Sinossi *: Cristiano Lucarelli è un calciatore anomalo. La storia del calcio si allontana sempre di più dal piacere del gioco, per ritrovarsi dominata completamente dalle regole dell’industria e da uno schiacciante conformismo che tende ad un’uniformazione generale dei modi e dei pensieri: Lucarelli fa parte di quei rari esempi di calciatori che hanno scelto di uscire dal copione, per il piacere di giocare per giocare.
Il destino del giocatore è quello di essere in mano a imprenditori che lo comprano, lo vendono, lo prestano, in cambio di promesse di fama e denaro. Lucarelli non ha accettato questa prigione dorata e ha seguito il suo desiderio di bambino, vestire la maglia amaranto della sua città e correre sul prato dell’Ardenza. All’apice della sua carriera rifiuta un miliardo di lire l’anno e un futuro certo per inseguire il sogno di riportare il Livorno in A dopo un’assenza di 55 anni.

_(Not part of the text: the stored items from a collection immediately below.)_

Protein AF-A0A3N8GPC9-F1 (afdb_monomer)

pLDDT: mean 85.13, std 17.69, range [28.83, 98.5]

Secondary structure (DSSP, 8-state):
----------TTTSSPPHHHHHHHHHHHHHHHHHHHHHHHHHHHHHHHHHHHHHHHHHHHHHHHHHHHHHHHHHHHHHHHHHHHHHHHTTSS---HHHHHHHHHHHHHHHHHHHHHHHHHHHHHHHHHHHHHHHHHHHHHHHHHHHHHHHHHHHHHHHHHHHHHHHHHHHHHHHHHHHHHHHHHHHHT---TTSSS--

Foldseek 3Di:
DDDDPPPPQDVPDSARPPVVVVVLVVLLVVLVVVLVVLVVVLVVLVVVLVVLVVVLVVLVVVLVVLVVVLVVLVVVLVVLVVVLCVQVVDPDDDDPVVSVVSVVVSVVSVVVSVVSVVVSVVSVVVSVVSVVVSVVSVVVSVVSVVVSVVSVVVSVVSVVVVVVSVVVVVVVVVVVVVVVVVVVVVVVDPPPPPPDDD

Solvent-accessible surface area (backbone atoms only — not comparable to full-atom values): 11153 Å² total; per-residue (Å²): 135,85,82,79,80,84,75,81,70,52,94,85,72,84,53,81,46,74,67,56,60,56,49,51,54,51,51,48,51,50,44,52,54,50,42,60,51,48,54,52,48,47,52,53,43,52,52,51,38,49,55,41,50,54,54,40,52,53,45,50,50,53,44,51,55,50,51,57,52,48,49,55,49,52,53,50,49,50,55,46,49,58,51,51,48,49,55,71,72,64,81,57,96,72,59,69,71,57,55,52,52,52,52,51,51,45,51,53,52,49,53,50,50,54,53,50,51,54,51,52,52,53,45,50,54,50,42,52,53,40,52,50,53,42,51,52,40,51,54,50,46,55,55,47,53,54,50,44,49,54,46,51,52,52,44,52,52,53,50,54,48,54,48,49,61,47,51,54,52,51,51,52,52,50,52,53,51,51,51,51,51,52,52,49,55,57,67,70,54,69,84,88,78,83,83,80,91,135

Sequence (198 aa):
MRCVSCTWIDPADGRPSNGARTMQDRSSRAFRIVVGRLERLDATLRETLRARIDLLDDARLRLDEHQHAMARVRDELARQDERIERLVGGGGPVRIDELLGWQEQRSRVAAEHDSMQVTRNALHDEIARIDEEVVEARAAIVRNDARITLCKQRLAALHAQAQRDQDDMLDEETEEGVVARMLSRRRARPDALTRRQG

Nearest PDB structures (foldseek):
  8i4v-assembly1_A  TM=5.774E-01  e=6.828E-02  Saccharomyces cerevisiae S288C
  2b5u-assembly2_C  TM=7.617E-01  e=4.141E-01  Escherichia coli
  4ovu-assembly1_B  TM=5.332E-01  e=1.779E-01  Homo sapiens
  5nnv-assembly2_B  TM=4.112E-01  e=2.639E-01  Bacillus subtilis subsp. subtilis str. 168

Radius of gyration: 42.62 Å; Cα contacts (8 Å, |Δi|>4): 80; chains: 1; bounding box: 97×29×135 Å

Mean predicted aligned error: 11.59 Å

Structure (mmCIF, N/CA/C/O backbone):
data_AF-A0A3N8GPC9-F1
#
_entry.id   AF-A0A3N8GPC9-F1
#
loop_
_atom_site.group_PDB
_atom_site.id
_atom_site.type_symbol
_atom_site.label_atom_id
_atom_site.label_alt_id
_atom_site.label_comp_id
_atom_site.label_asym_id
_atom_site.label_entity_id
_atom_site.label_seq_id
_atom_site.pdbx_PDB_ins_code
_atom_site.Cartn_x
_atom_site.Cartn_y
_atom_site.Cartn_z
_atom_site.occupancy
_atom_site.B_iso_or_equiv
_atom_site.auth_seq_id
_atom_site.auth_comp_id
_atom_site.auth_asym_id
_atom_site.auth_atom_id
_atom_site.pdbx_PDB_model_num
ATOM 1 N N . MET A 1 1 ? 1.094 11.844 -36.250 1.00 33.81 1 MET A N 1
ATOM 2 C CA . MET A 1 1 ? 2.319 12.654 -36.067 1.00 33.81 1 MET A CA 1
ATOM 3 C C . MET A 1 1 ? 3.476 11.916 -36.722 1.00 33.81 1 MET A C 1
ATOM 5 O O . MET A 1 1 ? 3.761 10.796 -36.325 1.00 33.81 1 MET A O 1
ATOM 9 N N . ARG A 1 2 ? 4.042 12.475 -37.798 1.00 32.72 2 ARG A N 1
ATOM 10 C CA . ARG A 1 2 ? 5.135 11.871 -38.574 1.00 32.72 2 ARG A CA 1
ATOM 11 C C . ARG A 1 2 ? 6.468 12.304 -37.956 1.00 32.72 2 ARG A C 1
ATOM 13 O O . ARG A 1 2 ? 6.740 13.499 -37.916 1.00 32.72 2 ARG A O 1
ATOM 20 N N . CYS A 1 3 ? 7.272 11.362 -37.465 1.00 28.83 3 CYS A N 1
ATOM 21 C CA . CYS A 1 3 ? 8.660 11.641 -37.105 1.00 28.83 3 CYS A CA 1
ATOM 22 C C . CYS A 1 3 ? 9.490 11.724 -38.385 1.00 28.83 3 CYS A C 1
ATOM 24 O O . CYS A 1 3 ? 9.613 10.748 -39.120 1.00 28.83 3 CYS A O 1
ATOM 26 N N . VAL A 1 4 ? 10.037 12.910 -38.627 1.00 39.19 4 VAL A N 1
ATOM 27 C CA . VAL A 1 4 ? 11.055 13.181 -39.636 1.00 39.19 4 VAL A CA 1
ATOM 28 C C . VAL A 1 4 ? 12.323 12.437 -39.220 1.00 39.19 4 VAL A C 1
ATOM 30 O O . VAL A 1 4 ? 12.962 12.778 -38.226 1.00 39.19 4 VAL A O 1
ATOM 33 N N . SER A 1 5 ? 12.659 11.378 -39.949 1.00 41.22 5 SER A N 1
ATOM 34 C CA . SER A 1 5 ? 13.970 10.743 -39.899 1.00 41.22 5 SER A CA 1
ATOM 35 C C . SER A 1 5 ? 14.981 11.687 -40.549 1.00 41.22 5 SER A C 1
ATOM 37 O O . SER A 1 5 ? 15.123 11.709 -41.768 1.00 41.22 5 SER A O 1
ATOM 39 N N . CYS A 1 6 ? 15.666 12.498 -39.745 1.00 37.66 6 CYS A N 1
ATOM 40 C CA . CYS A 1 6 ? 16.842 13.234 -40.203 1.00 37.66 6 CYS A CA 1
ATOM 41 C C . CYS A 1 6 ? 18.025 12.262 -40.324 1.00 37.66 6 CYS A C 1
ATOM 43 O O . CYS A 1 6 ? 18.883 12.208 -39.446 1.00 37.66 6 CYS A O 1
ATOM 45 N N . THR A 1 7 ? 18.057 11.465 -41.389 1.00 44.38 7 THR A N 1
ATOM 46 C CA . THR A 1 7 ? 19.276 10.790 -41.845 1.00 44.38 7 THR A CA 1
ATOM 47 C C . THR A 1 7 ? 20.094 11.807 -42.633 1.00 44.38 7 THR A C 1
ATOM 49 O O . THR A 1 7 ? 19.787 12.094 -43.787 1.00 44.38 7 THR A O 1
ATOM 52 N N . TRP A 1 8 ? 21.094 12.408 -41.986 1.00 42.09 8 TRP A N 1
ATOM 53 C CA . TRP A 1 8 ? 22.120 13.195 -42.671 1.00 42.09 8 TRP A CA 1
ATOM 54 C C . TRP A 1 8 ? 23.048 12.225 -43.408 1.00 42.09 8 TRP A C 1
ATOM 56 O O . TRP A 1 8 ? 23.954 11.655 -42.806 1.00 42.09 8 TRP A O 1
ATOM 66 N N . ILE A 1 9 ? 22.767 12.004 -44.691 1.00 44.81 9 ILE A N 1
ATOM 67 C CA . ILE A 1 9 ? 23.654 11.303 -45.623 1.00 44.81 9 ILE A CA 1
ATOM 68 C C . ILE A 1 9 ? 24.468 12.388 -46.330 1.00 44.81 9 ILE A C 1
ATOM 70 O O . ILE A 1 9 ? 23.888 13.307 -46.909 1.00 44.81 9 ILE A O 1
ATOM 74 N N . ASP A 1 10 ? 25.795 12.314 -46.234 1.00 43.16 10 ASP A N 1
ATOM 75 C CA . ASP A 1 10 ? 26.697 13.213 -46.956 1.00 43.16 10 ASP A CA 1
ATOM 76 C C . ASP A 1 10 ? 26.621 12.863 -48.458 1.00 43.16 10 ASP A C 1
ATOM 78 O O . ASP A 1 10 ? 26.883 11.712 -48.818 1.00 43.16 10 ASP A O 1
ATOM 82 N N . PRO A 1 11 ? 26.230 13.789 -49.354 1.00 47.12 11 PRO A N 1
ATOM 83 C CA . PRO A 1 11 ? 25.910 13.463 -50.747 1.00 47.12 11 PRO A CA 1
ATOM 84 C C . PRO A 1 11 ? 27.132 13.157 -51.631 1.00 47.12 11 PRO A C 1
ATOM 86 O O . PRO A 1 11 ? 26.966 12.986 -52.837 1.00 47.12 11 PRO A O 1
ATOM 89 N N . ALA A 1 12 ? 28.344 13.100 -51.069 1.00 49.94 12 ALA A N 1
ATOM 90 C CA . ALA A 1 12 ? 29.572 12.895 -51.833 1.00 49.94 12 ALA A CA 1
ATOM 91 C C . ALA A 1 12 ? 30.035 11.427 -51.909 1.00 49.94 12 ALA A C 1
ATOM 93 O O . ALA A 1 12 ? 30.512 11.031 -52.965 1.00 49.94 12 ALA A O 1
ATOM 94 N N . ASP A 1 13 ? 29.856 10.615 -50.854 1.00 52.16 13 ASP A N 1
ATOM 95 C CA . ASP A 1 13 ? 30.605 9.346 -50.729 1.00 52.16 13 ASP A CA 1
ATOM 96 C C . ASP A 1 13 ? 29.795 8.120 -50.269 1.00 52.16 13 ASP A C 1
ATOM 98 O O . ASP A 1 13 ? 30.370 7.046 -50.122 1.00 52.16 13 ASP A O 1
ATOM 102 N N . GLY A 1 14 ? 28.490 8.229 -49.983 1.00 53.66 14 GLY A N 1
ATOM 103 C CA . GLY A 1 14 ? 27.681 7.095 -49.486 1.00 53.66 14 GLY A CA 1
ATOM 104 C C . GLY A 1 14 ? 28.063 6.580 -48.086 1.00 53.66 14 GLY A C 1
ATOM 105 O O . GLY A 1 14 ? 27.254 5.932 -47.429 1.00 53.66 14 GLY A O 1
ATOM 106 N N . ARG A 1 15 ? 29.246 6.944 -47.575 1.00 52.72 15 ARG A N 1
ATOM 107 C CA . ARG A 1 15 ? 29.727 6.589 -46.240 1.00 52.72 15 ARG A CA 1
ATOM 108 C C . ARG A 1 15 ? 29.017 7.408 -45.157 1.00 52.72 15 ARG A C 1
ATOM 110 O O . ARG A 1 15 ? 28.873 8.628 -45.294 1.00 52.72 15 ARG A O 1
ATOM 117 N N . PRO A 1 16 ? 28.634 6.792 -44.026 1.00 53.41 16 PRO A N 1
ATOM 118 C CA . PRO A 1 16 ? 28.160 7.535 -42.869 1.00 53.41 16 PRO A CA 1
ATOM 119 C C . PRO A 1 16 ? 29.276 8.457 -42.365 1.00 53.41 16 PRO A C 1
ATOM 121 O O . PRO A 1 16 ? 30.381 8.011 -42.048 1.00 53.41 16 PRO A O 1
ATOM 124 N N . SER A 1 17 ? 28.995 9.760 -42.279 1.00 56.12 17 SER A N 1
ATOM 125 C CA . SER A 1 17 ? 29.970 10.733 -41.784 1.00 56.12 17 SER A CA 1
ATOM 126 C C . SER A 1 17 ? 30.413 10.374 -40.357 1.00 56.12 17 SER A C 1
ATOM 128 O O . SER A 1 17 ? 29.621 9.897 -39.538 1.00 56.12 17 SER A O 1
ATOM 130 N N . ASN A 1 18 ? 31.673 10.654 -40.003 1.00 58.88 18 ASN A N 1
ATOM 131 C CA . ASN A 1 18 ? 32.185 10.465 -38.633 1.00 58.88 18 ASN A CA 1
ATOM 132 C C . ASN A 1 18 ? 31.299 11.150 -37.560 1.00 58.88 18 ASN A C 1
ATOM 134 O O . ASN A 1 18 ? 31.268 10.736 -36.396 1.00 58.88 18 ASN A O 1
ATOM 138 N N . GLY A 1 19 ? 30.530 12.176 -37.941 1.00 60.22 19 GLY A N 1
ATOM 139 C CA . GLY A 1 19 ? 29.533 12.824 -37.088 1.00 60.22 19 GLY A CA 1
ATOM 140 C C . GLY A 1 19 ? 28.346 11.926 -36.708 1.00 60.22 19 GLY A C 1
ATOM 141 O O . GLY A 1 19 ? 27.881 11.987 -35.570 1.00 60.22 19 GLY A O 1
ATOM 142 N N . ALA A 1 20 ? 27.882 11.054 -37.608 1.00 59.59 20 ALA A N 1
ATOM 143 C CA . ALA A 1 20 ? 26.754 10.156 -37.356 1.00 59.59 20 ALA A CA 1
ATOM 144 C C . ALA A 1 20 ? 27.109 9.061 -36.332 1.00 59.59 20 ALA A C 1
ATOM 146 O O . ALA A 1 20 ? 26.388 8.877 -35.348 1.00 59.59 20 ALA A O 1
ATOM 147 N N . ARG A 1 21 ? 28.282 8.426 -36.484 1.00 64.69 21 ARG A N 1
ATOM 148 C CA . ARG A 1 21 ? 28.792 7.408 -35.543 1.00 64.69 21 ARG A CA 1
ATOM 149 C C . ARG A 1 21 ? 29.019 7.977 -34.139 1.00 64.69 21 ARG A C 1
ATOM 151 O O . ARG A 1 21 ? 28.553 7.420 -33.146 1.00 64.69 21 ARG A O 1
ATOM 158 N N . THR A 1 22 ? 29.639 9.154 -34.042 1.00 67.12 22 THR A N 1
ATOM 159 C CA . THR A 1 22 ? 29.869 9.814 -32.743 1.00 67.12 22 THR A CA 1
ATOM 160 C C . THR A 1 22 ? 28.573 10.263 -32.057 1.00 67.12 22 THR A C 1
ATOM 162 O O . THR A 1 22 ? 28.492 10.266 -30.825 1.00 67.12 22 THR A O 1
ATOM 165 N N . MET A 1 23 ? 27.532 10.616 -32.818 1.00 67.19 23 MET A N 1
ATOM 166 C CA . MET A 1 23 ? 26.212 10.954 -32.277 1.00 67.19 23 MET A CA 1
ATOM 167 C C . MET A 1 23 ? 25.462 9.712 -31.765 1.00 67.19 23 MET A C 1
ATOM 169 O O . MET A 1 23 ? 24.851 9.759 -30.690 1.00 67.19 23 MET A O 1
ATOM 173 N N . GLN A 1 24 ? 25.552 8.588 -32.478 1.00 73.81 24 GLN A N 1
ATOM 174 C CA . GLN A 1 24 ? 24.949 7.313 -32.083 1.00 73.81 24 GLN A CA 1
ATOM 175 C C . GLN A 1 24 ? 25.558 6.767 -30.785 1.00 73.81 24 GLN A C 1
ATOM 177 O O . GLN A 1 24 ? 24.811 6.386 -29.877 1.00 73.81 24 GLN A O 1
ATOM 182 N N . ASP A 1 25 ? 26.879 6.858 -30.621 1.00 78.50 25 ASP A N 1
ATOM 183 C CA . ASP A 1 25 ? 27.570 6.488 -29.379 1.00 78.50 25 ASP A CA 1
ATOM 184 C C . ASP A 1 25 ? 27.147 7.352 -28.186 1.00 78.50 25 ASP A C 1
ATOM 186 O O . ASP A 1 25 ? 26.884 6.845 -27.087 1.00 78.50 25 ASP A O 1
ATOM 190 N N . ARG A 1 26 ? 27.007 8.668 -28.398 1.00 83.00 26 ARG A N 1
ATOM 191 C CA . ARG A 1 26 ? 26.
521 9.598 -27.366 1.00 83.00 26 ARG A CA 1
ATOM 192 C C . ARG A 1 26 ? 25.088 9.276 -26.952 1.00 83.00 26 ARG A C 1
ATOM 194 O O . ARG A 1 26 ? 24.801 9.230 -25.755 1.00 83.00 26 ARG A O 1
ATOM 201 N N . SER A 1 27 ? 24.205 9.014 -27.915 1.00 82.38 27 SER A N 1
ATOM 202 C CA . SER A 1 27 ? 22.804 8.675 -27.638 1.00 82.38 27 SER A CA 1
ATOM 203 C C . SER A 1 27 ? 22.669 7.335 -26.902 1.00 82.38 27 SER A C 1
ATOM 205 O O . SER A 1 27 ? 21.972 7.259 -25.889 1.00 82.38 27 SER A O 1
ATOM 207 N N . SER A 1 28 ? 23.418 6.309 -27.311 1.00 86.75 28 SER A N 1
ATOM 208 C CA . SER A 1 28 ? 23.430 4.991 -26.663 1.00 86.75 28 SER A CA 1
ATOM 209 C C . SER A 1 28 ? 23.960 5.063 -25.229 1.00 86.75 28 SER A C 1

Non si può scindere la partita dalla vita, come ricorda un coro degli ultras livornesi, come se lo stadio non fosse altro che una metafora di qualcosa di più ampio, una parte per il tutto.
La maggior parte dei calciatori parlano di orologi e di automobili, ma Lucarelli è figlio della sua Livorno, una città diversa: una città popolare, passionale, diffidente e orgogliosamente “rossa”, che si snoda tra i cantieri navali e le gradinate dell’Ardenza; la storia del calciatore non può che fondersi e confondersi con quella della sua città, così come le parole e le dichiarazioni del numero 99 non possono che essere in linea con gli striscioni e i cori delle Brigate Autonome Livornesi (peraltro costrette a sciogliersi a seguito della pesante repressione nei loro confronti).
Per un livornese la visione del mondo è “Livorno-centrica”: meglio disoccupati all’Ardenza che ingegneri a Milano, e primo interprete di questa filosofia di vita è Maurizio Lucarelli, portuale livornese e deus ex machina delle scelte del figlio.
Non è di Livorno Carlo Pallavicino, il procuratore di Cristiano. Secondo “le regole” un calciatore professionista è uno zingaro di professione che non può seguire i suoi istinti: la scelta di scendere di categoria e di stipendio rappresenta un caso unico per il calcio moderno che misura le scelte in termini esclusivamente economici. Un fallimento vorrebbe dire la fine della carriera e anche di un sogno cullato per tanti anni.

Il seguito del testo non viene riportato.